What is required -
In the listing below, a line holding "Protein AF-A0A933EBV4-F1 (afdb_monomer_lite)" and a line holding "ATOM 2 C CA . MET A 1 1 ? 28.561" mark the range. Retype both exactly, with all lines between them.

.....

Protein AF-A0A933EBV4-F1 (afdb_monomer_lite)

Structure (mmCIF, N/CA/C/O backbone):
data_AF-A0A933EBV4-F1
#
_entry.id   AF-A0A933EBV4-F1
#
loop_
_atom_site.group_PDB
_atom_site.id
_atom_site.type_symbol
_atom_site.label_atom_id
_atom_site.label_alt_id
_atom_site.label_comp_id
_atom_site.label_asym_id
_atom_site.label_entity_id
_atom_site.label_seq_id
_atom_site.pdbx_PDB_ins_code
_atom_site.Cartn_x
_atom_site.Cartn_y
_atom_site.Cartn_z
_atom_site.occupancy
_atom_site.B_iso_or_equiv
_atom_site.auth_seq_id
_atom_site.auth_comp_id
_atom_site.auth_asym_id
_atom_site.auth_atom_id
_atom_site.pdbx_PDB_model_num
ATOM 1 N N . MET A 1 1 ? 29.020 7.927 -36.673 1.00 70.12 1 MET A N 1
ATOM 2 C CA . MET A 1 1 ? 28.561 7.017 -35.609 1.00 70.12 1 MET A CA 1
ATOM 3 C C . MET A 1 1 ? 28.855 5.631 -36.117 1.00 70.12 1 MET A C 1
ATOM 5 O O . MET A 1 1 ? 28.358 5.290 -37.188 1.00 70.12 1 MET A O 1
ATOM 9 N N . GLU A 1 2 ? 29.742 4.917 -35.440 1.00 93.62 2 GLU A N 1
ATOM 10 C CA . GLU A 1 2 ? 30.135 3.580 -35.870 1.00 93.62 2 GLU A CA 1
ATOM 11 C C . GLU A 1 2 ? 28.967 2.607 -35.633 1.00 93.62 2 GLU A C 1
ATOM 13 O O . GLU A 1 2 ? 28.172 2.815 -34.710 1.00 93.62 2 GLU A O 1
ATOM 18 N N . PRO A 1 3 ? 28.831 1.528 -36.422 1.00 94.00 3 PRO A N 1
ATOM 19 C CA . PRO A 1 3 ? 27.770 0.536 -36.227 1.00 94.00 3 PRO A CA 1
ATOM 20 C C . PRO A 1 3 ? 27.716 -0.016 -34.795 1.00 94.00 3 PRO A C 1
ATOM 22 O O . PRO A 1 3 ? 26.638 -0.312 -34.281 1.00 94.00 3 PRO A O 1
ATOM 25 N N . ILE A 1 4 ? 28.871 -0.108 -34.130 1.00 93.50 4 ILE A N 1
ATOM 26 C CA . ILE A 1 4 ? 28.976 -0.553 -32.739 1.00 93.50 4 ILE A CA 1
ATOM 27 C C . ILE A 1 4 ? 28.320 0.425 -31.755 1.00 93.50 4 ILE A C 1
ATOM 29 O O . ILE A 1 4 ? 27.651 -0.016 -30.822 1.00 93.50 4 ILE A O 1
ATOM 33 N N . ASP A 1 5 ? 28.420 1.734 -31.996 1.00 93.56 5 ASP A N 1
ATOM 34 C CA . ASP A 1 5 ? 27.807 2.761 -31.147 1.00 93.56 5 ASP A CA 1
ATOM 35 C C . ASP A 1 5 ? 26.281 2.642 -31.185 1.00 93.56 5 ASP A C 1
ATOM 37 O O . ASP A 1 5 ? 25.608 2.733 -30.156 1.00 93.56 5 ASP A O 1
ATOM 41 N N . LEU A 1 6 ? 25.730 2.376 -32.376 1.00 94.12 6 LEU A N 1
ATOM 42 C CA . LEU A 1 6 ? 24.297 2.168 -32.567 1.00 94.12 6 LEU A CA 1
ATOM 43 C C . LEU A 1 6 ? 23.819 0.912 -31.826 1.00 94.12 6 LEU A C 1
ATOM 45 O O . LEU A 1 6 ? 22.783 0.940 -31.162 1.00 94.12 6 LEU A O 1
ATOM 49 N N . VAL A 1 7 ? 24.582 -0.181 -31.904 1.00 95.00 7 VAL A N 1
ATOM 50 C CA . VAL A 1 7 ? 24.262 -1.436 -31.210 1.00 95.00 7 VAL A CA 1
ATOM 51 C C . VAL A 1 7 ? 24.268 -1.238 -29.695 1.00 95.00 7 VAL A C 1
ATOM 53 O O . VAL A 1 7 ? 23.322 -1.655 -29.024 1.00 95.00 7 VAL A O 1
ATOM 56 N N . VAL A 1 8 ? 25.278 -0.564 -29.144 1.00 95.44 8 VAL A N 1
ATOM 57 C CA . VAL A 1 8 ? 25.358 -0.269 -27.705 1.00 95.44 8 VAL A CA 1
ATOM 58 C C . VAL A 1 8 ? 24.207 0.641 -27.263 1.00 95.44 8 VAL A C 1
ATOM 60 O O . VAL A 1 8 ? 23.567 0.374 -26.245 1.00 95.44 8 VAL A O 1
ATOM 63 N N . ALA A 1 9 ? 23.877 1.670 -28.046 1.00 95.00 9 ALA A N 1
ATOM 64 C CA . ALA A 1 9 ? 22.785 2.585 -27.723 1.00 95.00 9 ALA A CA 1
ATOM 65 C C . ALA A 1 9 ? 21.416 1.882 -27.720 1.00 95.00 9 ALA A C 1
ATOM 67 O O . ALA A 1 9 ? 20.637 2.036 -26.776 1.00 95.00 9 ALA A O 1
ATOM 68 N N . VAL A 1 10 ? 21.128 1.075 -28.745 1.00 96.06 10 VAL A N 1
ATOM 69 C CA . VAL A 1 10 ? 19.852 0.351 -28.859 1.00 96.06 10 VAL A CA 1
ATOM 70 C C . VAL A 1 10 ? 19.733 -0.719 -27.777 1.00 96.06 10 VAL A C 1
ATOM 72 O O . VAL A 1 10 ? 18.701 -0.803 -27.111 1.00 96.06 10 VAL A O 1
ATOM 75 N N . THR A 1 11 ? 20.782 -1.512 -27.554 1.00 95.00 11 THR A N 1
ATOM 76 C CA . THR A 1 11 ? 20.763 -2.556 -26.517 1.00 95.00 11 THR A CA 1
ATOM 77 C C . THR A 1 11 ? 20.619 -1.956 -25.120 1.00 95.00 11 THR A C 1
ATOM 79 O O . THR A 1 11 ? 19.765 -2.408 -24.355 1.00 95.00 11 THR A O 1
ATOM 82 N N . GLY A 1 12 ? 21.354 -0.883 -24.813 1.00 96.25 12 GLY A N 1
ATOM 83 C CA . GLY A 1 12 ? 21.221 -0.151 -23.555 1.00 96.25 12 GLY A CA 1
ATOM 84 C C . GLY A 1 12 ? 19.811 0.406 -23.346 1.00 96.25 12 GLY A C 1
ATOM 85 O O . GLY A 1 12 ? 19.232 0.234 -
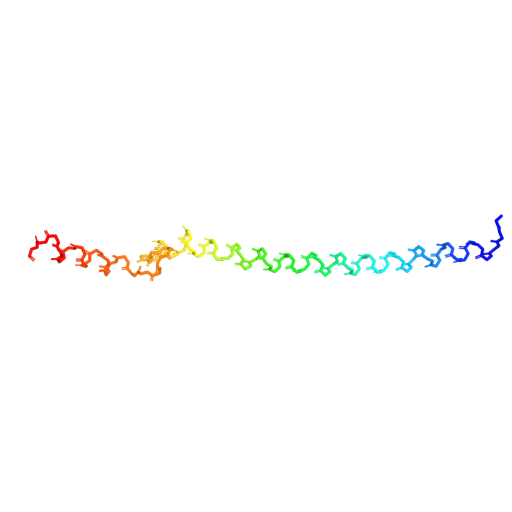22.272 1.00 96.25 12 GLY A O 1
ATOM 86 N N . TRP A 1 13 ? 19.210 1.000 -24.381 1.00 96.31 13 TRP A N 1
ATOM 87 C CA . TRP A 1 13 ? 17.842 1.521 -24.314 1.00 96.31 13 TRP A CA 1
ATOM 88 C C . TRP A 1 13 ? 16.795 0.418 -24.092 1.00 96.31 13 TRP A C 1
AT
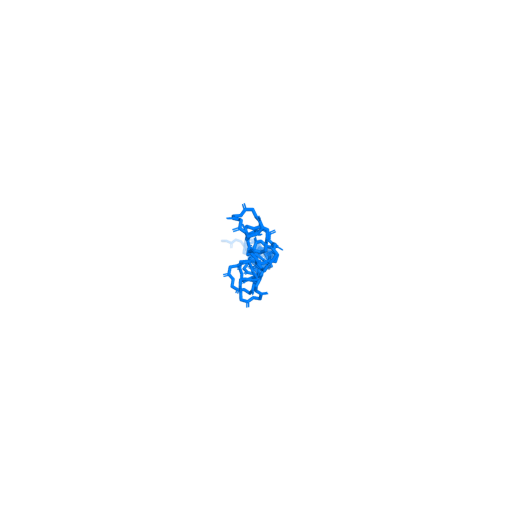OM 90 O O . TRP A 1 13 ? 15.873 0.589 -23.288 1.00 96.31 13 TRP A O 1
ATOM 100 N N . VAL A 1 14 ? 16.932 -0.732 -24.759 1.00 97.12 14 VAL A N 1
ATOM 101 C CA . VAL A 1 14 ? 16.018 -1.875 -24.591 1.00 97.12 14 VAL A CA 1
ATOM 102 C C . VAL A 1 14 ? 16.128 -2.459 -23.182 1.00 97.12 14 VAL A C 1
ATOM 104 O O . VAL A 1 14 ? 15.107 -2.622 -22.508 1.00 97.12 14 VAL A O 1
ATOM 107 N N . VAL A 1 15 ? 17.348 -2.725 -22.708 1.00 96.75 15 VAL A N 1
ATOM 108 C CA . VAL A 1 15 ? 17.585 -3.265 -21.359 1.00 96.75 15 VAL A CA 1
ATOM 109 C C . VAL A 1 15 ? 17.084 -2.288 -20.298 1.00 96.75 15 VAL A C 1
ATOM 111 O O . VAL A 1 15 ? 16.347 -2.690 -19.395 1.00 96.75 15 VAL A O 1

.....

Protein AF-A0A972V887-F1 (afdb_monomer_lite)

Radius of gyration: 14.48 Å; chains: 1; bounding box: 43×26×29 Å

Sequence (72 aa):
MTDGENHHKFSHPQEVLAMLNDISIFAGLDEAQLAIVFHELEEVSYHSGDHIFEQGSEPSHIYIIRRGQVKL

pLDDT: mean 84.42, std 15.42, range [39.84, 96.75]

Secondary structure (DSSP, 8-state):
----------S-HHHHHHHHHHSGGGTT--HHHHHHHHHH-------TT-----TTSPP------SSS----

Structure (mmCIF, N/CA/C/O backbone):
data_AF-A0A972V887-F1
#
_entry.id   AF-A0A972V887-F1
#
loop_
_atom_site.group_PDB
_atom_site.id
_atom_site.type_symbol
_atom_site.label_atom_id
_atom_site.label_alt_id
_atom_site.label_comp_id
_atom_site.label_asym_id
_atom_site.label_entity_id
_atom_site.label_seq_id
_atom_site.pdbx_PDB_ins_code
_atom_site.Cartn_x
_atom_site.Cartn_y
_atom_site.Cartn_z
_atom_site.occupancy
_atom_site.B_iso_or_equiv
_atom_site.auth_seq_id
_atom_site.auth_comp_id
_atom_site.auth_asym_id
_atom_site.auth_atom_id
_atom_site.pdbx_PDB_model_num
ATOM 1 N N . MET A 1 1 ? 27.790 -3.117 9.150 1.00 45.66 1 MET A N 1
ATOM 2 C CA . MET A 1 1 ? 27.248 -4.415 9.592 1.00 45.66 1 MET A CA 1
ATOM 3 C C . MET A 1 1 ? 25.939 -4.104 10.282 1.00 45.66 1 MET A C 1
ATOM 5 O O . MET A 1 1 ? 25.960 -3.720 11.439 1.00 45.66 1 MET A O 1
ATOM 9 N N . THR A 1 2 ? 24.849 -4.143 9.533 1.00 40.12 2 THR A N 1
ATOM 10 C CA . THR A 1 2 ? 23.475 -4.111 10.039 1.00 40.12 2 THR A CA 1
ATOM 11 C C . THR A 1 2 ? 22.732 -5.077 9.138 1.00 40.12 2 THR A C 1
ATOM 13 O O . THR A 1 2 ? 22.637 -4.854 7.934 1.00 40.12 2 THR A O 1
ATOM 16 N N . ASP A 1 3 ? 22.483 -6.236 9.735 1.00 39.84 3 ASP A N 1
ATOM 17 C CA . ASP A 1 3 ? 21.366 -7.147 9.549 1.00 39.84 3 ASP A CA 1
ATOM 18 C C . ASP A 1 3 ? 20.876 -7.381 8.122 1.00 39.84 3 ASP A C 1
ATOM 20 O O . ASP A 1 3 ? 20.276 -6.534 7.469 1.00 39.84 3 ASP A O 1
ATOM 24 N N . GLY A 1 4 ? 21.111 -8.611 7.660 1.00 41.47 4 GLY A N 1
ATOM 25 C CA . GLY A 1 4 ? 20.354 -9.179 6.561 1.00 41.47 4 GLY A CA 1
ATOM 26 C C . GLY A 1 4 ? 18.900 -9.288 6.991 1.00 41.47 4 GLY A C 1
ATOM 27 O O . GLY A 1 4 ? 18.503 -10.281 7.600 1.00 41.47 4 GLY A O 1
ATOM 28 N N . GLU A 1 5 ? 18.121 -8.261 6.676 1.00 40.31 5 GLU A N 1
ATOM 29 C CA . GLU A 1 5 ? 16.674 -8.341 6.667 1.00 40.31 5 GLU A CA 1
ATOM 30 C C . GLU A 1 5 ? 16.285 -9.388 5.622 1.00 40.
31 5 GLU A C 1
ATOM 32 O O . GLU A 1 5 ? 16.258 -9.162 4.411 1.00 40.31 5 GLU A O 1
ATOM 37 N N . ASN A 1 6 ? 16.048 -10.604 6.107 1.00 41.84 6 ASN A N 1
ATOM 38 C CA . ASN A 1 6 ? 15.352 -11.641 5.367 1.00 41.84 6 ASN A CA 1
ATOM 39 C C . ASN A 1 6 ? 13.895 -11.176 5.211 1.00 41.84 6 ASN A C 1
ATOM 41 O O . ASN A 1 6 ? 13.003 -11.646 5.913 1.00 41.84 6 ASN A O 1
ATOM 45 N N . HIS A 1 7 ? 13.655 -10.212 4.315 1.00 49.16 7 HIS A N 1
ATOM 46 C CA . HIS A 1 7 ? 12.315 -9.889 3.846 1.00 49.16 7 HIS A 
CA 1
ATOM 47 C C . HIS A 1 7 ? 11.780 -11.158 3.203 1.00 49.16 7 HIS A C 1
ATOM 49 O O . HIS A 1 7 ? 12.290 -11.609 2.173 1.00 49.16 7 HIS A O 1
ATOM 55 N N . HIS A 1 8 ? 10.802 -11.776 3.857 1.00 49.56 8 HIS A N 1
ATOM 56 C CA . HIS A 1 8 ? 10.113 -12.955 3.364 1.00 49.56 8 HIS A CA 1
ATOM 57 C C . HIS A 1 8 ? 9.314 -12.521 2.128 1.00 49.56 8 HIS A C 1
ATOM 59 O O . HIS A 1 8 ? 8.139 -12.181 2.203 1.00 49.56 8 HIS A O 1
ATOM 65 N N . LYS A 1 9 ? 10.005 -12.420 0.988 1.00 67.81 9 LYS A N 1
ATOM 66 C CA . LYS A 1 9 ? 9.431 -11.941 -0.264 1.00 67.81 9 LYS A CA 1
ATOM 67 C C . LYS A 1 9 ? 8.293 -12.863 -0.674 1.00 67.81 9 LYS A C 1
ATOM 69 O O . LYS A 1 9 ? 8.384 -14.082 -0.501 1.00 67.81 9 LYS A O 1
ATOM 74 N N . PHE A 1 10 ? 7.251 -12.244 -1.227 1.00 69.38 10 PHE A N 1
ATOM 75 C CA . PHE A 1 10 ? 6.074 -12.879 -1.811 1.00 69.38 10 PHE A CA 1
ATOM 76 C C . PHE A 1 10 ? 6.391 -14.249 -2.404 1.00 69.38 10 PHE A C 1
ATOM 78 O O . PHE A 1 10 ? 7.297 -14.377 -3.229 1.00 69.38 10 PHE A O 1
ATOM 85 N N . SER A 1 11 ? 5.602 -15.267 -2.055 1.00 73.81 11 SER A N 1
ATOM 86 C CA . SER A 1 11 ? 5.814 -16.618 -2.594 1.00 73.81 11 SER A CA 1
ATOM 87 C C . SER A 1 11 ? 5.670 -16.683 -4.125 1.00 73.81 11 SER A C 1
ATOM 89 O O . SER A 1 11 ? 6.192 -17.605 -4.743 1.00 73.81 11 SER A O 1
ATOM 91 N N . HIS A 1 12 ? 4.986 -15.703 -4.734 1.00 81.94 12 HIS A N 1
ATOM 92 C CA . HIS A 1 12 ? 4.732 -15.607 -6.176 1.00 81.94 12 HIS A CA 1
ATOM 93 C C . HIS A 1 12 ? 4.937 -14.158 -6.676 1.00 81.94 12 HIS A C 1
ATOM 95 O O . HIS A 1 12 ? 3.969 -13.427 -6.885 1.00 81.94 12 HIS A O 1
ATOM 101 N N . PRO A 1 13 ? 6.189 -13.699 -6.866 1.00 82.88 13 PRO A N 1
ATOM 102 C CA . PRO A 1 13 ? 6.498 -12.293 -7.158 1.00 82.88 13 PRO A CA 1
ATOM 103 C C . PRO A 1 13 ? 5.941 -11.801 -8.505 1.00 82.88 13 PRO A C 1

.....

Response -
Protein AF-A0A933EBV4-F1 (afdb_monomer_lite)

Structure (mmCIF, N/CA/C/O backbone):
data_AF-A0A933EBV4-F1
#
_entry.id   AF-A0A933EBV4-F1
#
loop_
_atom_site.group_PDB
_atom_site.id
_atom_site.type_symbol
_atom_site.label_atom_id
_atom_site.label_alt_id
_atom_site.label_comp_id
_atom_site.label_asym_id
_atom_site.label_entity_id
_atom_site.label_seq_id
_atom_site.pdbx_PDB_ins_code
_atom_site.Cartn_x
_atom_site.Cartn_y
_atom_site.Cartn_z
_atom_site.occupancy
_atom_site.B_iso_or_equiv
_atom_site.auth_seq_id
_atom_site.auth_comp_id
_atom_site.auth_asym_id
_atom_site.auth_atom_id
_atom_site.pdbx_PDB_model_num
ATOM 1 N N . MET A 1 1 ? 29.020 7.927 -36.673 1.00 70.12 1 MET A N 1
ATOM 2 C CA . MET A 1 1 ? 28.561 7.017 -35.609 1.00 70.12 1 MET A CA 1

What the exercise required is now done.